たとえば夏──白木や胡麻竹の台、麻素材の鼻緒は、見た目にも清涼感があり、素足で履けばまさに風が通るような軽やかさ。浴衣に合わせて、少しだけ背筋を伸ばすような時間を味わうには、これ以上ない存在です。
春や秋には、足袋を添えて紬や木綿といったカジュアルな着物に下駄を合わせる──そんな楽しみ方も素敵です。
下駄は「季節を履く」という発想を叶える、日本ならではの履物なのです。
四季すべてに合わせたい、桜皮の下駄

角館の伝統工芸「樺細工」が有名。桜皮の下駄は、まさに四季を通して楽しめるおすすめの一足です。

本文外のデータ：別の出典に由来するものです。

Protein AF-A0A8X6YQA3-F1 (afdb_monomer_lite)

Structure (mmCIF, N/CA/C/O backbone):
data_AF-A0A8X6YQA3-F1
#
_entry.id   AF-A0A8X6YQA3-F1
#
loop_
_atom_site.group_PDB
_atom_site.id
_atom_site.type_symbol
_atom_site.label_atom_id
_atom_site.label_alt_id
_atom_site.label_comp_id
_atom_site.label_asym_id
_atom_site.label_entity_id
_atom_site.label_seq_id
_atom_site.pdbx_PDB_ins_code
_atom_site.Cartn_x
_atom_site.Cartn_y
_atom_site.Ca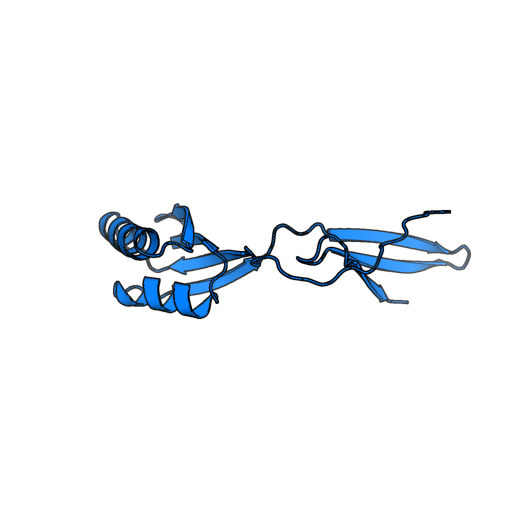rtn_z
_atom_site.occupancy
_atom_site.B_iso_or_equiv
_atom_site.auth_seq_id
_atom_site.auth_comp_id
_atom_site.auth_asym_id
_atom_site.auth_atom_id
_atom_site.pdbx_PDB_model_num
ATOM 1 N N . MET A 1 1 ? 33.149 -1.998 -21.468 1.00 30.77 1 MET A N 1
ATOM 2 C CA . MET A 1 1 ? 33.106 -3.354 -20.885 1.00 30.77 1 MET A CA 1
ATOM 3 C C . MET A 1 1 ? 32.423 -3.237 -19.532 1.00 30.77 1 MET A C 1
ATOM 5 O O . MET A 1 1 ? 33.074 -2.854 -18.574 1.00 30.77 1 MET A O 1
ATOM 9 N N . VAL A 1 2 ? 31.109 -3.454 -19.469 1.00 33.44 2 VAL A N 1
ATOM 10 C CA . VAL A 1 2 ? 30.421 -3.667 -18.189 1.00 33.44 2 VAL A CA 1
ATOM 11 C C . VAL A 1 2 ? 30.091 -5.151 -18.171 1.00 33.44 2 VAL A C 1
ATOM 13 O O . VAL A 1 2 ? 29.218 -5.603 -18.907 1.00 33.44 2 VAL A O 1
ATOM 16 N N . LEU A 1 3 ? 30.902 -5.921 -17.444 1.00 36.47 3 LEU A N 1
ATOM 17 C CA . LEU A 1 3 ? 30.602 -7.312 -17.127 1.00 36.47 3 LEU A CA 1
ATOM 18 C C . LEU A 1 3 ? 29.610 -7.313 -15.967 1.00 36.47 3 LEU A C 1
ATOM 20 O O . LEU A 1 3 ? 29.915 -6.801 -14.895 1.00 36.47 3 LEU A O 1
ATOM 24 N N . GLY A 1 4 ? 28.460 -7.935 -16.177 1.00 37.62 4 GLY A N 1
ATOM 25 C CA . GLY A 1 4 ? 27.521 -8.284 -15.123 1.00 37.62 4 GLY A CA 1
ATOM 26 C C . GLY A 1 4 ? 26.720 -9.481 -15.594 1.00 37.62 4 GLY A C 1
ATOM 27 O O . GLY A 1 4 ? 25.704 -9.323 -16.260 1.00 37.62 4 GLY A O 1
ATOM 28 N N . VAL A 1 5 ? 27.238 -10.681 -15.338 1.00 48.69 5 VAL A N 1
ATOM 29 C CA . VAL A 1 5 ? 26.515 -11.930 -15.589 1.00 48.69 5 VAL A CA 1
ATOM 30 C C . VAL A 1 5 ? 25.451 -12.085 -14.508 1.00 48.69 5 VAL A C 1
ATOM 32 O O . VAL A 1 5 ? 25.785 -12.129 -13.327 1.00 48.69 5 VAL A O 1
ATOM 35 N N . CYS A 1 6 ? 24.179 -12.153 -14.897 1.00 39.41 6 CYS A N 1
ATOM 36 C CA . CYS A 1 6 ? 23.109 -12.513 -13.976 1.00 39.41 6 CYS A CA 1
ATOM 37 C C . CYS A 1 6 ? 22.747 -13.982 -14.206 1.00 39.41 6 CYS A C 1
ATOM 39 O O . CYS A 1 6 ? 22.296 -14.368 -15.285 1.00 39.41 6 CYS A O 1
ATOM 41 N N . GLY A 1 7 ? 23.109 -14.813 -13.229 1.00 40.00 7 GLY A N 1
ATOM 42 C CA . GLY A 1 7 ? 22.961 -16.262 -13.270 1.00 40.00 7 GLY A CA 1
ATOM 43 C C . GLY A 1 7 ? 21.516 -16.696 -13.029 1.00 40.00 7 GLY A C 1
ATOM 44 O O . GLY A 1 7 ? 20.812 -16.131 -12.205 1.00 40.00 7 GLY A O 1
ATOM 45 N N . LEU A 1 8 ? 21.098 -17.730 -13.755 1.00 45.31 8 LEU A N 1
ATOM 46 C CA . LEU A 1 8 ? 19.784 -18.365 -13.667 1.00 45.31 8 LEU A CA 1
ATOM 47 C C . LEU A 1 8 ? 19.626 -19.160 -12.357 1.00 45.31 8 LEU A C 1
ATOM 49 O O . LEU A 1 8 ? 20.304 -20.172 -12.174 1.00 45.31 8 LEU A O 1
ATOM 53 N N . ALA A 1 9 ? 18.677 -18.776 -11.498 1.00 38.31 9 ALA A N 1
ATOM 54 C CA . ALA A 1 9 ? 18.119 -19.642 -10.453 1.00 38.31 9 ALA A CA 1
ATOM 55 C C . ALA A 1 9 ? 16.622 -19.324 -10.205 1.00 38.31 9 ALA A C 1
ATOM 57 O O . ALA A 1 9 ? 16.199 -18.191 -10.422 1.00 38.31 9 ALA A O 1
ATOM 58 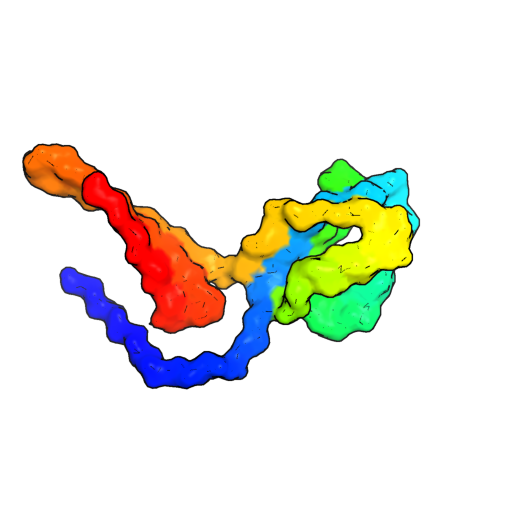N N . PRO A 1 10 ? 15.786 -20.309 -9.812 1.00 42.12 10 PRO A N 1
ATOM 59 C CA . PRO A 1 10 ? 14.327 -20.187 -9.841 1.00 42.12 10 PRO A CA 1
ATOM 60 C C . PRO A 1 10 ? 13.738 -19.450 -8.620 1.00 42.12 10 PRO A C 1
ATOM 62 O O . PRO A 1 10 ? 14.197 -19.594 -7.489 1.00 42.12 10 PRO A O 1
ATOM 65 N N . VAL A 1 11 ? 12.668 -18.690 -8.880 1.00 42.69 11 VAL A N 1
ATOM 66 C CA . VAL A 1 11 ? 12.014 -17.697 -8.005 1.00 42.69 11 VAL A CA 1
ATOM 67 C C . VAL A 1 11 ? 11.052 -18.332 -6.986 1.00 42.69 11 VAL A C 1
ATOM 69 O O . VAL A 1 11 ? 10.005 -18.852 -7.368 1.00 42.69 11 VAL A O 1
ATOM 72 N N . LEU A 1 12 ? 11.350 -18.212 -5.684 1.00 42.38 12 LEU A N 1
ATOM 73 C CA . LEU A 1 12 ? 10.470 -18.607 -4.561 1.00 42.38 12 LEU A CA 1
ATOM 74 C C . LEU A 1 12 ? 10.534 -17.616 -3.369 1.00 42.38 12 LEU A C 1
ATOM 76 O O . LEU A 1 12 ? 10.697 -18.027 -2.223 1.00 42.38 12 LEU A O 1
ATOM 80 N N . GLN A 1 13 ? 10.412 -16.299 -3.596 1.00 49.50 13 GLN A N 1
ATOM 81 C CA . GLN A 1 13 ? 10.344 -15.307 -2.502 1.00 49.50 13 GLN A CA 1
ATOM 82 C C . GLN A 1 13 ? 9.023 -14.511 -2.495 1.00 49.50 13 GLN A C 1
ATOM 84 O O . GLN A 1 13 ? 8.547 -14.112 -3.563 1.00 49.50 13 GLN A O 1
ATOM 89 N N . PRO A 1 14 ? 8.418 -14.265 -1.310 1.00 54.75 14 PRO A N 1
ATOM 90 C CA . PRO A 1 14 ? 7.193 -13.480 -1.184 1.00 54.75 14 PRO A CA 1
ATOM 91 C C . PRO A 1 14 ? 7.453 -12.026 -1.596 1.00 54.75 14 PRO A C 1
ATOM 93 O O . PRO A 1 14 ? 8.309 -11.341 -1.037 1.00 54.75 14 PRO A O 1
ATOM 96 N N . ARG A 1 15 ? 6.716 -11.565 -2.610 1.00 68.25 15 ARG A N 1
ATOM 97 C CA . ARG A 1 15 ? 6.877 -10.241 -3.221 1.00 68.25 15 ARG A CA 1
ATOM 98 C C . ARG A 1 15 ? 6.233 -9.171 -2.339 1.00 68.25 15 ARG A C 1
ATOM 100 O O . ARG A 1 15 ? 5.035 -8.942 -2.442 1.00 68.25 15 ARG A O 1
ATOM 107 N N . LEU A 1 16 ? 7.017 -8.543 -1.466 1.00 80.50 16 LEU A N 1
ATOM 108 C CA . LEU A 1 16 ? 6.589 -7.389 -0.669 1.00 80.50 16 LEU A CA 1
ATOM 109 C C . LEU A 1 16 ? 6.555 -6.128 -1.543 1.00 80.50 16 LEU A C 1
ATOM 111 O O . LEU A 1 16 ? 7.541 -5.798 -2.204 1.00 80.50 16 LEU A O 1
ATOM 115 N N . ALA A 1 17 ? 5.431 -5.421 -1.528 1.00 87.62 17 ALA A N 1
ATOM 116 C CA . ALA A 1 17 ? 5.229 -4.170 -2.244 1.00 87.62 17 ALA A CA 1
ATOM 117 C C . ALA A 1 17 ? 4.698 -3.087 -1.303 1.00 87.62 17 ALA A C 1
ATOM 119 O O . ALA A 1 17 ? 3.910 -3.365 -0.400 1.00 87.62 17 ALA A O 1
ATOM 120 N N . THR A 1 18 ? 5.111 -1.847 -1.539 1.00 92.69 18 THR A N 1
ATOM 121 C CA . THR A 1 18 ? 4.534 -0.659 -0.920 1.00 92.69 18 THR A CA 1
ATOM 122 C C . THR A 1 18 ? 3.321 -0.213 -1.731 1.00 92.69 18 THR A C 1
ATOM 124 O O . THR A 1 18 ? 3.377 -0.087 -2.955 1.00 92.69 18 THR A O 1
ATOM 127 N N . VAL A 1 19 ? 2.207 0.016 -1.049 1.00 94.94 19 VAL A N 1
ATOM 128 C CA . VAL A 1 19 ? 0.929 0.394 -1.646 1.00 94.94 19 VAL A CA 1
ATOM 129 C C . VAL A 1 19 ? 0.422 1.646 -0.950 1.00 94.94 19 VAL A C 1
ATOM 131 O O . VAL A 1 19 ? 0.381 1.697 0.277 1.00 94.94 19 VAL A O 1
ATOM 134 N N . GLU A 1 20 ? 0.029 2.637 -1.739 1.00 96.75 20 GLU A N 1
ATOM 135 C CA . GLU A 1 20 ? -0.512 3.908 -1.270 1.00 96.75 20 GLU A CA 1
ATOM 136 C C . GLU A 1 20 ? -1.963 4.068 -1.725 1.00 96.75 20 GLU A C 1
ATOM 138 O O . GLU A 1 20 ? -2.290 3.905 -2.908 1.00 96.75 20 GLU A O 1
ATOM 143 N N . PHE A 1 21 ? -2.827 4.426 -0.779 1.00 98.12 21 PHE A N 1
ATOM 144 C CA . PHE A 1 21 ? -4.233 4.717 -1.009 1.00 98.12 21 PHE A CA 1
ATOM 145 C C . PHE A 1 21 ? -4.572 6.137 -0.573 1.00 98.12 21 PHE A C 1
ATOM 147 O O . PHE A 1 21 ? -4.258 6.529 0.545 1.00 98.12 21 PHE A O 1
ATOM 154 N N . ASP A 1 22 ? -5.341 6.838 -1.400 1.00 97.94 22 ASP A N 1
ATOM 155 C CA . ASP A 1 22 ? -6.156 7.957 -0.935 1.00 97.94 22 ASP A CA 1
ATOM 156 C C . ASP A 1 22 ? -7.353 7.384 -0.180 1.00 97.94 22 ASP A C 1
ATOM 158 O O . ASP A 1 22 ? -8.138 6.612 -0.742 1.00 97.94 22 ASP A O 1
ATOM 162 N N . VAL A 1 23 ? -7.529 7.778 1.075 1.00 97.25 23 VAL A N 1
ATOM 163 C CA . VAL A 1 23 ? -8.609 7.318 1.945 1.00 97.25 23 VAL A CA 1
ATOM 164 C C . VAL A 1 23 ? -9.314 8.518 2.551 1.00 97.25 23 VAL A C 1
ATOM 166 O O . VAL A 1 23 ? -8.684 9.362 3.179 1.00 97.25 23 VAL A O 1
ATOM 169 N N . ASN A 1 24 ? -10.644 8.587 2.436 1.00 94.50 24 ASN A N 1
ATOM 170 C CA . ASN A 1 24 ? -11.410 9.680 3.043 1.00 94.50 24 ASN A CA 1
ATOM 171 C C . ASN A 1 24 ? -11.423 9.570 4.582 1.00 94.50 24 ASN A C 1
ATOM 173 O O . ASN A 1 24 ? -12.340 9.013 5.188 1.00 94.50 24 ASN A O 1
ATOM 177 N N . LEU A 1 25 ? -10.383 10.099 5.221 1.00 93.50 25 LEU A N 1
ATOM 178 C CA . LEU A 1 25 ? -10.226 10.162 6.667 1.00 93.50 25 LEU A CA 1
ATOM 179 C C . LEU A 1 25 ? -10.754 11.509 7.160 1.00 93.50 25 LEU A C 1
ATOM 181 O O . LEU A 1 25 ? -10.079 12.527 7.091 1.00 93.50 25 LEU A O 1
ATOM 185 N N . SER A 1 26 ? -11.992 11.528 7.648 1.00 88.19 26 SER A N 1
ATOM 186 C CA . SER A 1 26 ? -12.644 12.759 8.122 1.00 88.19 26 SER A CA 1
ATOM 187 C C . SER A 1 26 ? -12.304 13.099 9.584 1.00 88.19 26 SER A C 1
ATOM 189 O O . SER A 1 26 ? -12.732 14.130 10.094 1.00 88.19 26 SER A O 1
ATOM 191 N N . CYS A 1 27 ? -11.619 12.199 10.303 1.00 89.06 27 CYS A N 1
ATOM 192 C CA . CYS A 1 27 ? -11.437 12.285 11.750 1.00 89.06 27 CYS A CA 1
ATOM 193 C C . CYS A 1 27 ? -10.294 11.398 12.272 1.00 89.06 27 CYS A C 1
ATOM 195 O O . CYS A 1 27 ? -9.977 10.372 11.670 1.00 89.06 27 CYS A O 1
ATOM 197 N N . LYS A 1 28 ? -9.740 11.706 13.456 1.00 88.38 28 LYS A N 1
ATOM 198 C CA . LYS A 1 28 ? -8.720 10.850 14.104 1.00 88.38 28 LYS A CA 1
ATOM 199 C C . LYS A 1 28 ? -9.230 9.430 14.392 1.00 88.38 28 LYS A C 1
ATOM 201 O O . LYS A 1 28 ? -8.524 8.465 14.138 1.00 88.38 28 LYS A O 1
ATOM 206 N N . GLY A 1 29 ? -10.485 9.281 14.827 1.00 92.50 29 GLY A N 1
ATOM 207 C CA . GLY A 1 29 ? -11.087 7.956 15.051 1.00 92.50 29 GLY A CA 1
ATOM 208 C C . GLY A 1 29 ? -11.261 7.126 13.770 1.00 92.50 29 GLY A C 1
ATOM 209 O O . GLY A 1 29 ? -11.281 5.898 13.817 1.00 92.50 29 GLY A O 1
ATOM 210 N N . CYS A 1 30 ? -11.340 7.791 12.617 1.00 91.88 30 CYS A N 1
ATOM 211 C CA . CYS A 1 30 ? -11.435 7.172 11.304 1.00 91.88 30 CYS A CA 1
ATOM 212 C C . CYS A 1 30 ? -10.094 6.506 10.958 1.00 91.88 30 CYS A C 1
ATOM 214 O O . CYS A 1 30 ? -10.083 5.344 10.561 1.00 91.88 30 CYS A O 1
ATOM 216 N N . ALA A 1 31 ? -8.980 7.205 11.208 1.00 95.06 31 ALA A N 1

弊店の別注は舟形の台に、染織作家・柳川千秋氏による草木染めの紬裂を鼻緒にあしらったものです。
夏の着物や浴衣を一際の高級感で魅せ、また、秋風からは紬に合せても素敵。草履に近いデザインの舟形は弊店の考える上質な下駄の完成形の一つです。
裏面には滑り止めを兼ねたゴム貼りが施されています。カランコロンという音も軽減されており。気の利いた仕様となっているのも嬉しいところ。
夏の涼、竹の感触──胡麻竹の下駄

暑さが本格化する季節に欠かせないのが、胡麻竹張りの桐下駄。竹の涼やかな肌あたりが心地よく、素足で過ごす日々を快適にしてくれます。
反り返りのある素材です。この胡麻竹をきちんと台に貼り合わせるには高い技術が求められます。まさに職人の腕の見せどころ。当然ですが一日に作れる数はごくわずか、非常に入手の難しい下駄の一つです。まさに“夏の工芸品”とも呼ぶべき存在ではないでしょうか。
浴衣姿にはもちろん、新しい解釈として極軽い足袋を合わせ、夏の着物へのコーディネートもいかがでしょうか。一際の美しい「涼」を、ぜひ足元からお楽しみください。
彫の美と実用性──カシュー塗の下駄

そしてもう一つ、季節を選ばず活躍する一足としてご紹介したいのが、カシュー漆塗りを施した黒台の下駄です。こちらは弊店が彫りの柄から指定し、モダンな印象と格上げ感の両立を目指した一品。
カシュー漆とは、カシューナッツの木の油を原料にする、漆に似た樹脂塗料のひとつです。天然の漆に比べると風合いや味わいの点では異なりますが、紫外線に強い特性があり、耐久性に優れた素材です。神社仏閣の内外装にも使われるこの塗料を使用することで、強度と扱いやすさを両立した現代の下駄になっています。
下駄は夏だけのものではありません
今回は弊店の取扱品を中心にご紹介いたしましたが、下駄は夏限定の履物ではありません。コーディネートを際立たせる、草履にも匹敵するニュアンスのある履物です。浴衣にはもちろん、紬や木綿の着物にもぜひお試しいただきたいと思います。
季節を歩くように、そして自分らしさを見つけるように──どうぞ、千成堂の下駄とともに、足元から四季の装いをお楽しみください。